Items from a dataset:
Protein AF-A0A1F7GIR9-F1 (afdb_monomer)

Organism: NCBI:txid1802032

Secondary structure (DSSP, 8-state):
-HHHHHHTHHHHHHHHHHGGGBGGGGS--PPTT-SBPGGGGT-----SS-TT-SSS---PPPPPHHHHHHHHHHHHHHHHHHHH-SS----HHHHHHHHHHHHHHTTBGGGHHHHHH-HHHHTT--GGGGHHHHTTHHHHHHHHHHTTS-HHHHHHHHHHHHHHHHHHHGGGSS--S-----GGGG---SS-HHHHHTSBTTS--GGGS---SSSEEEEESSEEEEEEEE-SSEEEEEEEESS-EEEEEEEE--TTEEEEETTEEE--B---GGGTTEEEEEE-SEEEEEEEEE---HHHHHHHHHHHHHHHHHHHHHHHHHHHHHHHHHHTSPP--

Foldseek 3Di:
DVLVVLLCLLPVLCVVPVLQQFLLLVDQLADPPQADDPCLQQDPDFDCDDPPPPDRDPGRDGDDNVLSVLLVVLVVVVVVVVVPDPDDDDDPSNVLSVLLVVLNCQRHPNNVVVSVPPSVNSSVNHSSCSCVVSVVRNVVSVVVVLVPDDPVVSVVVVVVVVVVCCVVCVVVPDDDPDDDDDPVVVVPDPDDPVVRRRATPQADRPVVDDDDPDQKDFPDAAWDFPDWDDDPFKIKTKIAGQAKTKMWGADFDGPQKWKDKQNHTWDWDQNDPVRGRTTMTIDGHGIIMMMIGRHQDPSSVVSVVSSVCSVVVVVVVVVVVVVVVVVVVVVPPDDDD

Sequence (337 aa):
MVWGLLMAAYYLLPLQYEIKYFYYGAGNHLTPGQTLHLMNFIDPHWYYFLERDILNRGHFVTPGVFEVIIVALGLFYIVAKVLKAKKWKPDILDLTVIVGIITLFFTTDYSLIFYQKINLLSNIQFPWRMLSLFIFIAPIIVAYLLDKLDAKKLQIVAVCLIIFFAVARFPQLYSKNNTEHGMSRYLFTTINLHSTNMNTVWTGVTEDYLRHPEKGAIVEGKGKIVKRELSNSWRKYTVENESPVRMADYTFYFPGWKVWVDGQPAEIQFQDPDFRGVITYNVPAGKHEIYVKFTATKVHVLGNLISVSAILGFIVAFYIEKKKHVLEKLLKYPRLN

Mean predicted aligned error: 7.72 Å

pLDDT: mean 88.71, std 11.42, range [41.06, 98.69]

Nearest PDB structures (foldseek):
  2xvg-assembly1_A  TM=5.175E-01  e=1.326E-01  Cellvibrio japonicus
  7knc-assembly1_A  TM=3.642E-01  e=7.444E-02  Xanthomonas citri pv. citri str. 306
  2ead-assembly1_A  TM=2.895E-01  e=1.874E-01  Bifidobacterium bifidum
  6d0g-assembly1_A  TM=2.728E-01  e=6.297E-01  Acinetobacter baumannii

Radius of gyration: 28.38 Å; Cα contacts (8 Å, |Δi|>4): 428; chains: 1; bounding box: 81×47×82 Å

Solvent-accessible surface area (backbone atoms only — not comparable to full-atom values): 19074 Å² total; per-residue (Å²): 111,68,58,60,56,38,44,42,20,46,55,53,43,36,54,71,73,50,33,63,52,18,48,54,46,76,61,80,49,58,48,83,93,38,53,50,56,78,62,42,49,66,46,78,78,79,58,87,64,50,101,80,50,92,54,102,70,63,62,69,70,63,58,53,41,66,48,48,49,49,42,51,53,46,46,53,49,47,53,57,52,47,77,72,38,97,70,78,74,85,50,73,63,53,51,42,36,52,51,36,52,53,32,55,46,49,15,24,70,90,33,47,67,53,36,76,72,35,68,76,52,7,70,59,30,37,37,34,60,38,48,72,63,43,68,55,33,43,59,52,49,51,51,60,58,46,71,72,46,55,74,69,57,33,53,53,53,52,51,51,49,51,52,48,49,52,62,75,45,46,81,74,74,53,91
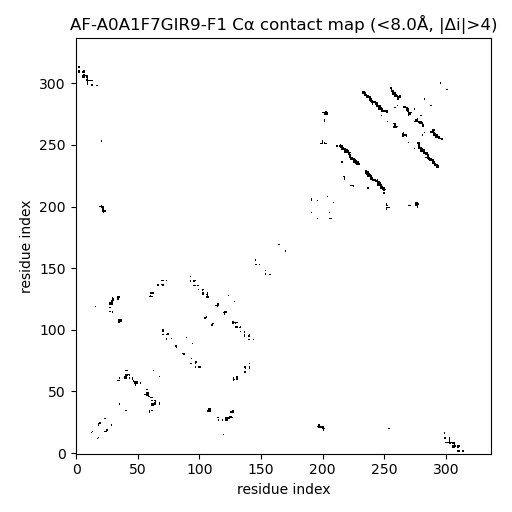,74,86,85,74,92,73,64,71,71,79,72,62,77,58,94,67,55,71,73,59,57,32,66,34,39,64,60,41,70,66,71,87,77,55,78,90,65,94,62,56,66,48,79,78,41,70,46,63,47,79,78,43,81,48,85,56,96,56,34,36,38,38,33,35,45,22,83,33,55,28,33,35,37,38,78,43,74,54,53,95,33,56,46,39,22,52,71,83,41,83,43,70,77,45,33,82,47,82,94,41,39,11,24,34,26,36,74,43,69,52,42,78,46,46,34,41,39,35,61,44,83,38,76,52,43,51,51,12,43,51,45,13,52,51,32,50,53,49,49,53,51,50,51,55,52,52,53,50,50,54,52,50,55,55,61,72,68,50,81,77,85,126

Structure (mmCIF, N/CA/C/O backbone):
data_AF-A0A1F7GIR9-F1
#
_entry.id   AF-A0A1F7GIR9-F1
#
loop_
_atom_site.group_PDB
_atom_site.id
_atom_site.type_symbol
_atom_site.label_atom_id
_atom_site.label_alt_id
_atom_site.label_comp_id
_atom_site.label_asym_id
_atom_site.label_entity_id
_atom_site.label_seq_id
_atom_site.pdbx_PDB_ins_code
_atom_site.Cartn_x
_atom_site.Cartn_y
_atom_site.Cartn_z
_atom_site.occupancy
_atom_site.B_iso_or_equiv
_atom_site.auth_seq_id
_atom_site.auth_comp_id
_atom_site.auth_asym_id
_atom_site.auth_atom_id
_atom_site.pdbx_PDB_model_num
ATOM 1 N N . MET A 1 1 ? -13.981 -8.721 12.315 1.00 69.75 1 MET A N 1
ATOM 2 C CA . MET A 1 1 ? -12.513 -8.705 12.104 1.00 69.75 1 MET A CA 1
ATOM 3 C C . MET A 1 1 ? -12.082 -9.612 10.953 1.00 69.75 1 MET A C 1
ATOM 5 O O . MET A 1 1 ? -11.507 -9.089 10.012 1.00 69.75 1 MET A O 1
ATOM 9 N N . VAL A 1 2 ? -12.409 -10.914 10.955 1.00 87.62 2 VAL A N 1
ATOM 10 C CA . VAL A 1 2 ? -12.004 -11.854 9.878 1.00 87.62 2 VAL A CA 1
ATOM 11 C C . VAL A 1 2 ? -12.461 -11.413 8.483 1.00 87.62 2 VAL A C 1
ATOM 13 O O . VAL A 1 2 ? -11.643 -11.363 7.572 1.00 87.62 2 VAL A O 1
ATOM 16 N N . TRP A 1 3 ? -13.728 -11.007 8.328 1.00 91.94 3 TRP A N 1
ATOM 17 C CA . TRP A 1 3 ? -14.238 -10.497 7.048 1.00 91.94 3 TRP A CA 1
ATOM 18 C C . TRP A 1 3 ? -13.395 -9.350 6.488 1.00 91.94 3 TRP A C 1
ATOM 20 O O . TRP A 1 3 ? -13.056 -9.384 5.315 1.00 91.94 3 TRP A O 1
ATOM 30 N N . GLY A 1 4 ? -12.985 -8.392 7.325 1.00 91.06 4 GLY A N 1
ATOM 31 C CA . GLY A 1 4 ? -12.164 -7.259 6.889 1.00 91.06 4 GLY A CA 1
ATOM 32 C C . GLY A 1 4 ? -10.788 -7.681 6.368 1.00 91.06 4 GLY A C 1
ATOM 33 O O . GLY A 1 4 ? -10.360 -7.200 5.325 1.00 91.06 4 GLY A O 1
ATOM 34 N N . LEU A 1 5 ? -10.125 -8.631 7.039 1.00 92.06 5 LEU A N 1
ATOM 35 C CA . LEU A 1 5 ? -8.839 -9.170 6.577 1.00 92.06 5 LEU A CA 1
ATOM 36 C C . LEU A 1 5 ? -8.976 -9.894 5.233 1.00 92.06 5 LEU A C 1
ATOM 38 O O . LEU A 1 5 ? -8.159 -9.689 4.341 1.00 92.06 5 LEU A O 1
ATOM 42 N N . LEU A 1 6 ? -10.027 -10.703 5.072 1.00 97.31 6 LEU A N 1
ATOM 43 C CA . LEU A 1 6 ? -10.286 -11.412 3.818 1.00 97.31 6 LEU A CA 1
ATOM 44 C C . LEU A 1 6 ? -10.675 -10.447 2.689 1.00 97.31 6 LEU A C 1
ATOM 46 O O . LEU A 1 6 ? -10.197 -10.592 1.571 1.00 97.31 6 LEU A O 1
ATOM 50 N N . MET A 1 7 ? -11.478 -9.421 2.980 1.00 97.88 7 MET A N 1
ATOM 51 C CA . MET A 1 7 ? -11.820 -8.359 2.027 1.00 97.88 7 MET A CA 1
ATOM 52 C C . MET A 1 7 ? -10.591 -7.562 1.584 1.00 97.88 7 MET A C 1
ATOM 54 O O . MET A 1 7 ? -10.552 -7.113 0.443 1.00 97.88 7 MET A O 1
ATOM 58 N N . ALA A 1 8 ? -9.571 -7.425 2.434 1.00 96.94 8 ALA A N 1
ATOM 59 C CA . ALA A 1 8 ? -8.311 -6.758 2.109 1.00 96.94 8 ALA A CA 1
ATOM 60 C C . ALA A 1 8 ? -7.272 -7.671 1.421 1.00 96.94 8 ALA A C 1
ATOM 62 O O . ALA A 1 8 ? -6.164 -7.218 1.125 1.00 96.94 8 ALA A O 1
ATOM 63 N N . ALA A 1 9 ? -7.593 -8.941 1.138 1.00 97.69 9 ALA A N 1
ATOM 64 C CA . ALA A 1 9 ? -6.651 -9.906 0.560 1.00 97.69 9 ALA A CA 1
ATOM 65 C C . ALA A 1 9 ? -6.079 -9.481 -0.805 1.00 97.69 9 ALA A C 1
ATOM 67 O O . ALA A 1 9 ? -4.918 -9.781 -1.087 1.00 97.69 9 ALA A O 1
ATOM 68 N N . TYR A 1 10 ? -6.841 -8.739 -1.619 1.00 97.38 10 TYR A N 1
ATOM 69 C CA . TYR A 1 10 ? -6.374 -8.165 -2.889 1.00 97.38 10 TYR A CA 1
ATOM 70 C C . TYR A 1 10 ? -5.123 -7.288 -2.747 1.00 97.38 10 TYR A C 1
ATOM 72 O O . TYR A 1 10 ? -4.350 -7.173 -3.692 1.00 97.38 10 TYR A O 1
ATOM 80 N N . TYR A 1 11 ? -4.926 -6.684 -1.573 1.00 95.12 11 TYR A N 1
ATOM 81 C CA . TYR A 1 11 ? -3.777 -5.848 -1.247 1.00 95.12 11 TYR A CA 1
ATOM 82 C C . TYR A 1 11 ? -2.770 -6.591 -0.362 1.00 95.12 11 TYR A C 1
ATOM 84 O O . TYR A 1 11 ? -1.573 -6.588 -0.642 1.00 95.12 11 TYR A O 1
ATOM 92 N N . LEU A 1 12 ? -3.252 -7.272 0.684 1.00 93.75 12 LEU A N 1
ATOM 93 C CA . LEU A 1 12 ? -2.390 -7.926 1.671 1.00 93.75 12 LEU A CA 1
ATOM 94 C C . LEU A 1 12 ? -1.586 -9.092 1.081 1.00 93.75 12 LEU A C 1
ATOM 96 O O . LEU A 1 12 ? -0.442 -9.291 1.484 1.00 93.75 12 LEU A O 1
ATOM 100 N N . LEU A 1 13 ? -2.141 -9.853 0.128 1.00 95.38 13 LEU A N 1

| Task |
Look back at the data above. Transcribe exactly the lines starting at the line that contains "ATOM 17 C CA" and ending at the line that contains "ATOM 43 C CA".

| Result |
ATOM 17 C CA . TRP A 1 3 ? -14.238 -10.497 7.048 1.00 91.94 3 TRP A CA 1
ATOM 18 C C . TRP A 1 3 ? -13.395 -9.350 6.488 1.00 91.94 3 TRP A C 1
ATOM 20 O O . TRP A 1 3 ? -13.056 -9.384 5.315 1.00 91.94 3 TRP A O 1
ATOM 30 N N . GLY A 1 4 ? -12.985 -8.392 7.325 1.00 91.06 4 GLY A N 1
ATOM 31 C CA . GLY A 1 4 ? -12.164 -7.259 6.889 1.00 91.06 4 GLY A CA 1
ATOM 32 C C . GLY A 1 4 ? -10.788 -7.681 6.368 1.00 91.06 4 GLY A C 1
ATOM 33 O O . GLY A 1 4 ? -10.360 -7.200 5.325 1.00 91.06 4 GLY A O 1
ATOM 34 N N . LEU A 1 5 ? -10.125 -8.631 7.039 1.00 92.06 5 LEU A N 1
ATOM 35 C CA . LEU A 1 5 ? -8.839 -9.170 6.577 1.00 92.06 5 LEU A CA 1
ATOM 36 C C . LEU A 1 5 ? -8.976 -9.894 5.233 1.00 92.06 5 LEU A C 1
ATOM 38 O O . LEU A 1 5 ? -8.159 -9.689 4.341 1.00 92.06 5 LEU A O 1
ATOM 42 N N . LEU A 1 6 ? -10.027 -10.703 5.072 1.00 97.31 6 LEU A N 1
ATOM 43 C CA . LEU A 1 6 ? -10.286 -11.412 3.818 1.00 97.31 6 LEU A CA 1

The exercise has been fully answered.